被她推得倒退了数步才停下来,娉婷觑了他一眼,就看他单膝点地,垂着脸看不见表情,但看样子,似乎是很难受。
装模作样!
娉婷不理他,示意赶过来的守卫将钟离泽从地上提起来。
被景容止忽然夺了火枪不说,还被他在左腿上留下一个狰狞的血口子,钟离泽生来就是娇生惯养,哪里受得了这个苦楚,嗷嗷哀嚎起来,让娉婷越听越烦。
“给我堵上他的嘴!”
嘴里被强行塞进一团不知什么东西,钟离泽奋力挣扎了一会儿,终于认命般萎顿在那儿,如同一只被拔了毛的鸡,被风波楼的守卫拎在手里。
“钟离泽,好久不见。”娉婷看着眼前狼狈不堪的男人,冷冷地抛下一句话。钟离泽则是瞪着她,显然此时才发现她的真面目。

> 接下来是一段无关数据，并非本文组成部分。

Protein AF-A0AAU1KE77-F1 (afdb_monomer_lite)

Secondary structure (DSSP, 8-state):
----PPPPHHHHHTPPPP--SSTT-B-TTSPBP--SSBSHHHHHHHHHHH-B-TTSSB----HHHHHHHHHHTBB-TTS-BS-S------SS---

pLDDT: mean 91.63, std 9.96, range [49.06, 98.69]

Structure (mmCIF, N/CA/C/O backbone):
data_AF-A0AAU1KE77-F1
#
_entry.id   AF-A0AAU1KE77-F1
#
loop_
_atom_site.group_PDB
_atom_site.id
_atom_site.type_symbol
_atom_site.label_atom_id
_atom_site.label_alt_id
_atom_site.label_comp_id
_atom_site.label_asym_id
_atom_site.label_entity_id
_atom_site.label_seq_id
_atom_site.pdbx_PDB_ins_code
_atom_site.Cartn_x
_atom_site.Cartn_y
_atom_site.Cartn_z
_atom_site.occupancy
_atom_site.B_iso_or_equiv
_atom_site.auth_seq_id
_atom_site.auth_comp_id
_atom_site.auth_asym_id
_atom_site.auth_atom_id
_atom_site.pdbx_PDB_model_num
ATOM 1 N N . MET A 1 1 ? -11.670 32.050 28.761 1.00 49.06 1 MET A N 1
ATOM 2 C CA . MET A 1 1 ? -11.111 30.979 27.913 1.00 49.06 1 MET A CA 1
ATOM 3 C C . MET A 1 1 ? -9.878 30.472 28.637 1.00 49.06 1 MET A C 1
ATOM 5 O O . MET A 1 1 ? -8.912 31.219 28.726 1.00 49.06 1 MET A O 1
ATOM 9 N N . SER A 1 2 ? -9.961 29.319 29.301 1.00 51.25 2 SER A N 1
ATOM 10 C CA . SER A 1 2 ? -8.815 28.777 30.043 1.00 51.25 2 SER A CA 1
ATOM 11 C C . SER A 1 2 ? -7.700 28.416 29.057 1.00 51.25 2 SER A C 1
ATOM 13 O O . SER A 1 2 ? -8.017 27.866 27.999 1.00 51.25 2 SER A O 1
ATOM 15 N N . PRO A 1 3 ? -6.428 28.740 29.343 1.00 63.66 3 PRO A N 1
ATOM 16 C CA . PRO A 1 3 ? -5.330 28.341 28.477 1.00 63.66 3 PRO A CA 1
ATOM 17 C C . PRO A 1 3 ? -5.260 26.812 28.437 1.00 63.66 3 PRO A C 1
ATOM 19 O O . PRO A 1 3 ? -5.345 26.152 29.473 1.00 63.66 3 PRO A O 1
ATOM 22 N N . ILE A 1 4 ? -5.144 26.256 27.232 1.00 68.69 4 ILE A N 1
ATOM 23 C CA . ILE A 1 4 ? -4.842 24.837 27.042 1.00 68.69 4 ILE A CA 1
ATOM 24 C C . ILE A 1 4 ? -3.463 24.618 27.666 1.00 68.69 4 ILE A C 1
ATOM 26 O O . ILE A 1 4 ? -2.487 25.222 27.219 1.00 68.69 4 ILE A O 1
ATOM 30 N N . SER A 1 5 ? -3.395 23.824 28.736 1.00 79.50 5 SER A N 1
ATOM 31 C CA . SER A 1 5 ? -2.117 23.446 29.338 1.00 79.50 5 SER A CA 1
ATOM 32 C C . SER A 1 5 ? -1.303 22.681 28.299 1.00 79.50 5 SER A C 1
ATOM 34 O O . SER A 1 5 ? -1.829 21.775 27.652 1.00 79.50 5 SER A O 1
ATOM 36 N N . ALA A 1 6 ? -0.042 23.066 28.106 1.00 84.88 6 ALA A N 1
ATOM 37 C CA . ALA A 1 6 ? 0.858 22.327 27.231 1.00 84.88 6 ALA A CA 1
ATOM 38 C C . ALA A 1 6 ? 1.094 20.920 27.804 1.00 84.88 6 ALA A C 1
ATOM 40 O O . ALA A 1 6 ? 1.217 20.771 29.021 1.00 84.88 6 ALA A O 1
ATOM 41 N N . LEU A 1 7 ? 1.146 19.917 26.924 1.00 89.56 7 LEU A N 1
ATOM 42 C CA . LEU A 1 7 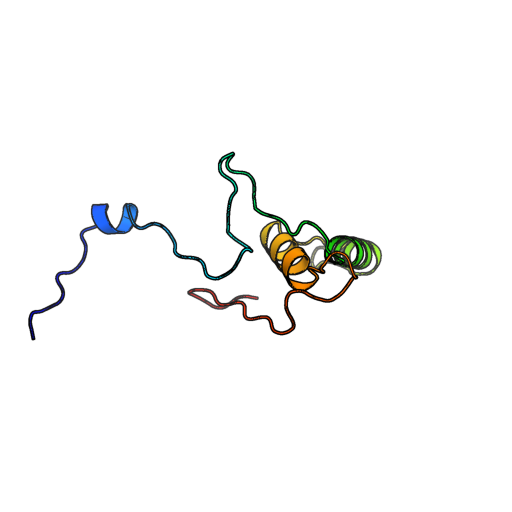? 1.513 18.548 27.286 1.00 89.56 7 LEU A CA 1
ATOM 43 C C . LEU A 1 7 ? 2.974 18.506 27.761 1.00 89.56 7 LEU A C 1
ATOM 45 O O . LEU A 1 7 ? 3.829 19.228 27.241 1.00 89.56 7 LEU A O 1
ATOM 49 N N . THR A 1 8 ? 3.256 17.648 28.733 1.00 93.38 8 THR A N 1
ATOM 50 C CA . THR A 1 8 ? 4.610 17.288 29.170 1.00 93.38 8 THR A CA 1
ATOM 51 C C . THR A 1 8 ? 5.303 16.392 28.135 1.00 93.38 8 THR A C 1
ATOM 53 O O . THR A 1 8 ? 4.660 15.833 27.248 1.00 93.38 8 THR A O 1
ATOM 56 N N . ALA A 1 9 ? 6.628 16.236 28.232 1.00 90.56 9 ALA A N 1
ATOM 57 C CA . ALA A 1 9 ? 7.383 15.367 27.321 1.00 90.56 9 ALA A CA 1
ATOM 58 C C . ALA A 1 9 ? 6.929 13.897 27.406 1.00 90.56 9 ALA A C 1
ATOM 60 O O . ALA A 1 9 ? 6.746 13.254 26.380 1.00 90.56 9 ALA A O 1
ATOM 61 N N . GLU A 1 10 ? 6.665 13.407 28.620 1.00 93.00 10 GLU A N 1
ATOM 62 C CA . GLU A 1 10 ? 6.165 12.048 28.858 1.00 93.00 10 GLU A CA 1
ATOM 63 C C . GLU A 1 10 ? 4.780 11.835 28.231 1.00 93.00 10 GLU A C 1
ATOM 65 O O . GLU A 1 10 ? 4.525 10.796 27.626 1.00 93.00 10 GLU A O 1
ATOM 70 N N . GLU A 1 11 ? 3.896 12.835 28.313 1.00 93.44 11 GLU A N 1
ATOM 71 C CA . GLU A 1 11 ? 2.584 12.784 27.660 1.00 93.44 11 GLU A CA 1
ATOM 72 C C . GLU A 1 11 ? 2.694 12.808 26.133 1.00 93.44 11 GLU A C 1
ATOM 74 O O . GLU A 1 11 ? 1.909 12.138 25.471 1.00 93.44 11 GLU A O 1
ATOM 79 N N . ILE A 1 12 ? 3.657 13.551 25.573 1.00 89.12 12 ILE A N 1
ATOM 80 C CA . ILE A 1 12 ? 3.922 13.582 24.126 1.00 89.12 12 ILE A CA 1
ATOM 81 C C . ILE A 1 12 ? 4.438 12.225 23.641 1.00 89.12 12 ILE A C 1
ATOM 83 O O . ILE A 1 12 ? 3.956 11.726 22.625 1.00 89.12 12 ILE A O 1
ATOM 87 N N . ASP A 1 13 ? 5.380 11.620 24.363 1.00 89.69 13 ASP A N 1
ATOM 88 C CA . ASP A 1 13 ? 5.960 10.322 24.003 1.00 89.69 13 ASP A CA 1
ATOM 89 C C . ASP A 1 13 ? 4.939 9.177 24.109 1.00 89.69 13 ASP A C 1
ATOM 91 O O . ASP A 1 13 ? 5.046 8.180 23.396 1.00 89.69 13 ASP A O 1
ATOM 95 N N . ALA A 1 14 ? 3.921 9.334 24.960 1.00 92.25 14 ALA A N 1
ATOM 96 C CA . ALA A 1 14 ? 2.812 8.395 25.098 1.00 92.25 14 ALA A CA 1
ATOM 97 C C . ALA A 1 14 ? 1.695 8.578 24.048 1.00 92.25 14 ALA A C 1
ATOM 99 O O . ALA A 1 14 ? 0.713 7.831 24.070 1.00 92.25 14 ALA A O 1
ATOM 100 N N . LEU A 1 15 ? 1.789 9.566 23.146 1.00 89.50 15 LEU A N 1
ATOM 101 C CA . LEU A 1 15 ? 0.768 9.781 22.120 1.00 89.50 15 LEU A CA 1
ATOM 102 C C . LEU A 1 15 ? 0.783 8.661 21.080 1.00 89.50 15 LEU A C 1
ATOM 104 O O . LEU A 1 15 ? 1.734 8.491 20.318 1.00 89.50 15 LEU A O 1
ATOM 108 N N . GLU A 1 16 ? -0.346 7.969 20.970 1.00 86.56 16 GLU A N 1
ATOM 109 C CA . GLU A 1 16 ? -0.567 7.009 19.898 1.00 86.56 16 GLU A CA 1
ATOM 110 C C . GLU A 1 16 ? -0.932 7.731 18.591 1.00 86.56 16 GLU A C 1
ATOM 112 O O . GLU A 1 16 ? -1.831 8.586 18.574 1.00 86.56 16 GLU A O 1
ATOM 117 N N . PRO A 1 17 ? -0.280 7.402 17.462 1.00 83.38 17 PRO A N 1
ATOM 118 C CA . PRO A 1 17 ? -0.647 7.974 16.180 1.00 83.38 17 PRO A CA 1
ATOM 119 C C . PRO A 1 17 ? -2.091 7.616 15.813 1.00 83.38 17 PRO A C 1
ATOM 121 O O . PRO A 1 17 ? -2.498 6.455 15.846 1.00 83.38 17 PRO A O 1
ATOM 124 N N . SER A 1 18 ? -2.862 8.617 15.390 1.00 84.75 18 SER A N 1
ATOM 125 C CA . SER A 1 18 ? -4.175 8.381 14.794 1.00 84.75 18 SER A CA 1
ATOM 126 C C . SER A 1 18 ? -4.045 8.201 13.284 1.00 84.75 18 SER A C 1
ATOM 128 O O . SER A 1 18 ? -3.298 8.913 12.608 1.00 84.75 18 SER A O 1
ATOM 130 N N . PHE A 1 19 ? -4.790 7.242 12.741 1.00 85.81 19 PHE A N 1
ATOM 131 C CA . PHE A 1 19 ? -4.818 6.960 11.311 1.00 85.81 19 PHE A CA 1
ATOM 132 C C . PHE A 1 19 ? -6.259 6.970 10.813 1.00 85.81 19 PHE A C 1
ATOM 134 O O . PHE A 1 19 ? -7.164 6.474 11.484 1.00 85.81 19 PHE A O 1
ATOM 141 N N . LEU A 1 20 ? -6.466 7.500 9.609 1.00 88.19 20 LEU A N 1
ATOM 142 C CA . LEU A 1 20 ? -7.740 7.416 8.907 1.00 88.19 20 LEU A CA 1
ATOM 143 C C . LEU A 1 20 ? -7.620 6.395 7.776 1.00 88.19 20 LEU A C 1
ATOM 145 O O . LEU A 1 20 ? -6.726 6.485 6.934 1.00 88.19 20 LEU A O 1
ATOM 149 N N . GLY A 1 21 ? -8.542 5.435 7.756 1.00 90.81 21 GLY A N 1
ATOM 150 C CA . GLY A 1 21 ? -8.549 4.352 6.778 1.00 90.81 21 GLY A CA 1
ATOM 151 C C . GLY A 1 21 ? -7.637 3.172 7.143 1.00 90.81 21 GLY A C 1
ATOM 152 O O . GLY A 1 21 ? -7.010 3.158 8.205 1.00 90.81 21 GLY A O 1
ATOM 153 N N . PRO A 1 22 ? -7.594 2.147 6.279 1.00 93.44 22 PRO A N 1
ATOM 154 C CA . PRO A 1 22 ? -7.054 0.837 6.641 1.00 93.44 22 PRO A CA 1
ATOM 155 C C . PRO A 1 22 ? -5.545 0.664 6.389 1.00 93.44 22 PRO A C 1
ATOM 157 O O . PRO A 1 22 ? -4.940 -0.275 6.893 1.00 93.44 22 PRO A O 1
ATOM 160 N N . THR A 1 23 ? -4.901 1.581 5.662 1.00 94.06 23 THR A N 1
ATOM 161 C CA . THR A 1 23 ? -3.498 1.471 5.204 1.00 94.06 23 THR A CA 1
ATOM 162 C C . THR A 1 23 ? -2.462 1.275 6.318 1.00 94.06 23 THR A C 1
ATOM 164 O O . THR A 1 23 ? -1.417 0.651 6.097 1.00 94.06 23 THR A O 1
ATOM 167 N N . TRP A 1 24 ? -2.736 1.815 7.509 1.00 92.75 24 TRP A N 1
ATOM 168 C CA . TRP A 1 24 ? -1.885 1.691 8.699 1.00 92.75 24 TRP A CA 1
ATOM 169 C C . TRP A 1 24 ? -2.561 0.920 9.835 1.00 92.75 24 TRP A C 1
ATOM 171 O O . TRP A 1 24 ? -2.058 0.909 10.955 1.00 92.75 24 TRP A O 1
ATOM 181 N N . GLN A 1 25 ? -3.687 0.258 9.566 1.00 93.31 25 GLN A N 1
ATOM 182 C CA . GLN A 1 25 ? -4.295 -0.614 10.560 1.00 93.31 25 GLN A CA 1
ATOM 183 C C . GLN A 1 25 ? -3.497 -1.910 10.671 1.00 93.31 25 GLN A C 1
ATOM 185 O O . GLN A 1 25 ? -2.991 -2.446 9.679 1.00 93.31 25 GLN A O 1
ATOM 190 N N . LYS A 1 26 ? -3.384 -2.407 11.899 1.00 93.06 26 LYS A N 1
ATOM 191 C CA . LYS A 1 26 ? -2.775 -3.697 12.204 1.00 93.06 26 LYS A CA 1
ATOM 192 C C . LYS A 1 26 ? -3.825 -4.648 12.756 1.00 93.06 26 LYS A C 1
ATOM 194 O O . LYS A 1 26 ? -4.745 -4.219 13.448 1.00 93.06 26 LYS A O 1
ATOM 199 N N . ALA A 1 27 ? -3.671 -5.927 12.449 1.00 93.00 27 ALA A N 1
ATOM 200 C CA . ALA A 1 27 ? -4.427 -6.994 13.077 1.00 93.00 27 ALA A CA 1
ATOM 201 C C . ALA A 1 27 ? -3.933 -7.233 14.524 1.00 93.00 27 ALA A C 1
ATOM 203 O O . ALA A 1 27 ? -2.849 -6.761 14.889 1.00 93.00 27 ALA A O 1
ATOM 204 N N . PRO A 1 28 ? -4.697 -7.966 15.360 1.00 94.31 28 PRO A N 1
ATOM 205 C CA . PRO A 1 28 ? -4.320 -8.248 16.751 1.00 94.31 28 PRO A CA 1
ATOM 206 C C . PRO A 1 28 ? -2.972 -8.965 16.915 1.00 94.31 28 PRO A C 1
ATOM 208 O O . PRO A 1 28 ? -2.344 -8.862 17.963 1.00 94.31 28 PRO A O 1
ATOM 211 N N . ASP A 1 29 ? -2.516 -9.670 15.880 1.00 95.75 29 ASP A N 1
ATOM 212 C CA . ASP A 1 29 ? -1.218 -10.352 15.832 1.00 95.75 29 ASP A CA 1
ATOM 213 C C . ASP A 1 29 ? -0.046 -9.423 15.449 1.00 95.75 29 ASP A C 1
ATOM 215 O O . ASP A 1 29 ? 1.100 -9.859 15.350 1.00 95.75 29 ASP A O 1
ATOM 219 N N . GLY A 1 30 ? -0.319 -8.135 15.221 1.00 93.38 30 GLY A N 1
ATOM 220 C CA . GLY A 1 30 ? 0.664 -7.130 14.825 1.00 93.38 30 GLY A CA 1
ATOM 221 C C . GLY A 1 30 ? 0.976 -7.092 13.326 1.00 93.38 30 GLY A C 1
ATOM 222 O O . GLY A 1 30 ? 1.744 -6.220 12.899 1.00 93.38 30 GLY A O 1
ATOM 223 N N . SER A 1 31 ? 0.386 -7.978 12.517 1.00 94.81 31 SER A N 1
ATOM 224 C CA . SER A 1 31 ? 0.485 -7.921 11.057 1.00 94.81 31 SER A CA 1
ATOM 225 C C . SER A 1 31 ? -0.295 -6.726 10.497 1.00 94.81 31 SER A C 1
ATOM 227 O O . SER A 1 31 ? -1.188 -6.181 11.143 1.00 94.81 31 SER A O 1
ATOM 229 N N . TRP A 1 32 ? 0.062 -6.258 9.299 1.00 96.00 32 TRP A N 1
ATOM 230 C CA . TRP A 1 32 ? -0.685 -5.177 8.647 1.00 96.00 32 TRP A CA 1
ATOM 231 C C . TRP A 1 32 ? -1.984 -5.713 8.058 1.00 96.00 32 TRP A C 1
ATOM 233 O O . TRP A 1 32 ? -1.966 -6.729 7.366 1.00 96.00 32 TRP A O 1
ATOM 243 N N . LEU A 1 33 ? -3.081 -4.986 8.259 1.00 96.06 33 LEU A N 1
ATOM 244 C CA . LEU A 1 33 ? -4.348 -5.318 7.626 1.00 96.06 33 LEU A CA 1
ATOM 245 C C . LEU A 1 33 ? -4.257 -5.057 6.116 1.00 96.06 33 LEU A C 1
ATOM 247 O O . LEU A 1 33 ? -3.893 -3.960 5.676 1.00 96.06 33 LEU A O 1
ATOM 251 N N . LEU A 1 34 ? -4.602 -6.068 5.325 1.00 97.56 34 LEU A N 1
ATOM 252 C CA . LEU A 1 34 ? -4.636 -6.016 3.866 1.00 97.56 34 LEU A CA 1
ATOM 253 C C . LEU A 1 34 ? -6.066 -6.275 3.375 1.00 97.56 34 LEU A C 1
ATOM 255 O O . LEU A 1 34 ? -6.828 -6.944 4.076 1.00 97.56 34 LEU A O 1
ATOM 259 N N . PRO A 1 35 ? -6.447 -5.761 2.194 1.00 97.75 35 PRO A N 1
ATOM 260 C CA . PRO A 1 35 ? -7.737 -6.096 1.607 1.00 97.75 35 PRO A CA 1
ATOM 261 C C . PRO A 1 35 ? -7.787 -7.584 1.250 1.00 97.75 35 PRO A C 1
ATOM 263 O O . PRO A 1 35 ? -6.810 -8.137 0.745 1.00 97.75 35 PRO A O 1
ATOM 266 N N . GLU A 1 36 ? -8.942 -8.208 1.469 1.00 97.69 36 GLU A N 1
ATOM 267 C CA . GLU A 1 36 ? -9.173 -9.621 1.146 1.00 97.69 36 GLU A CA 1
ATOM 268 C C . GLU A 1 36 ? -9.026 -9.897 -0.359 1.00 97.69 36 GLU A C 1
ATOM 270 O O . GLU A 1 36 ? -8.407 -10.883 -0.768 1.00 97.69 36 GLU A O 1
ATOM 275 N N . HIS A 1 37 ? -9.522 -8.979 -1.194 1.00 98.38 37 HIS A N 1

读懂了他眼中的震惊,娉婷微微笑了笑:“没错,我就是风波楼楼主,也是来替我娘和无名讨命债的。怎么,敢问你准备好向他们偿命了吗?”
她语气森寒,钟离泽听在耳中只觉得腊月寒冬北风呼啸而过,身上的寒毛都一根根竖起来了。她,竟然是风波楼主,那他在静园里看到的那个男人是谁?
“本王还没死,讨命债可不要算上本王!”景容止依旧单膝点地,但此刻正微怒着朝娉婷说。
娉婷瞥了他一眼:“我是替无名报仇,可不是替你幽王景容止报仇!”
景容止冷哼了一声,想开口还击,但不知为何,倒抽了一口冷气,又垂下脸不吭声了。
不过,娉婷和他二人的一言一语都落在了钟离泽的耳中,他惊骇地瞪着一旁的景容止:难道说……难道说宫中那个被人下毒,从鬼门关逃回来的幽王,是真正的十三皇子景容止!15c8j。
双腿抖如筛糠,如果这件事被二皇子知道了,他岂不是必死无疑。怎么办,怎么办?钟离泽不大的眼睛里,眼珠子乱转,他得逃出去!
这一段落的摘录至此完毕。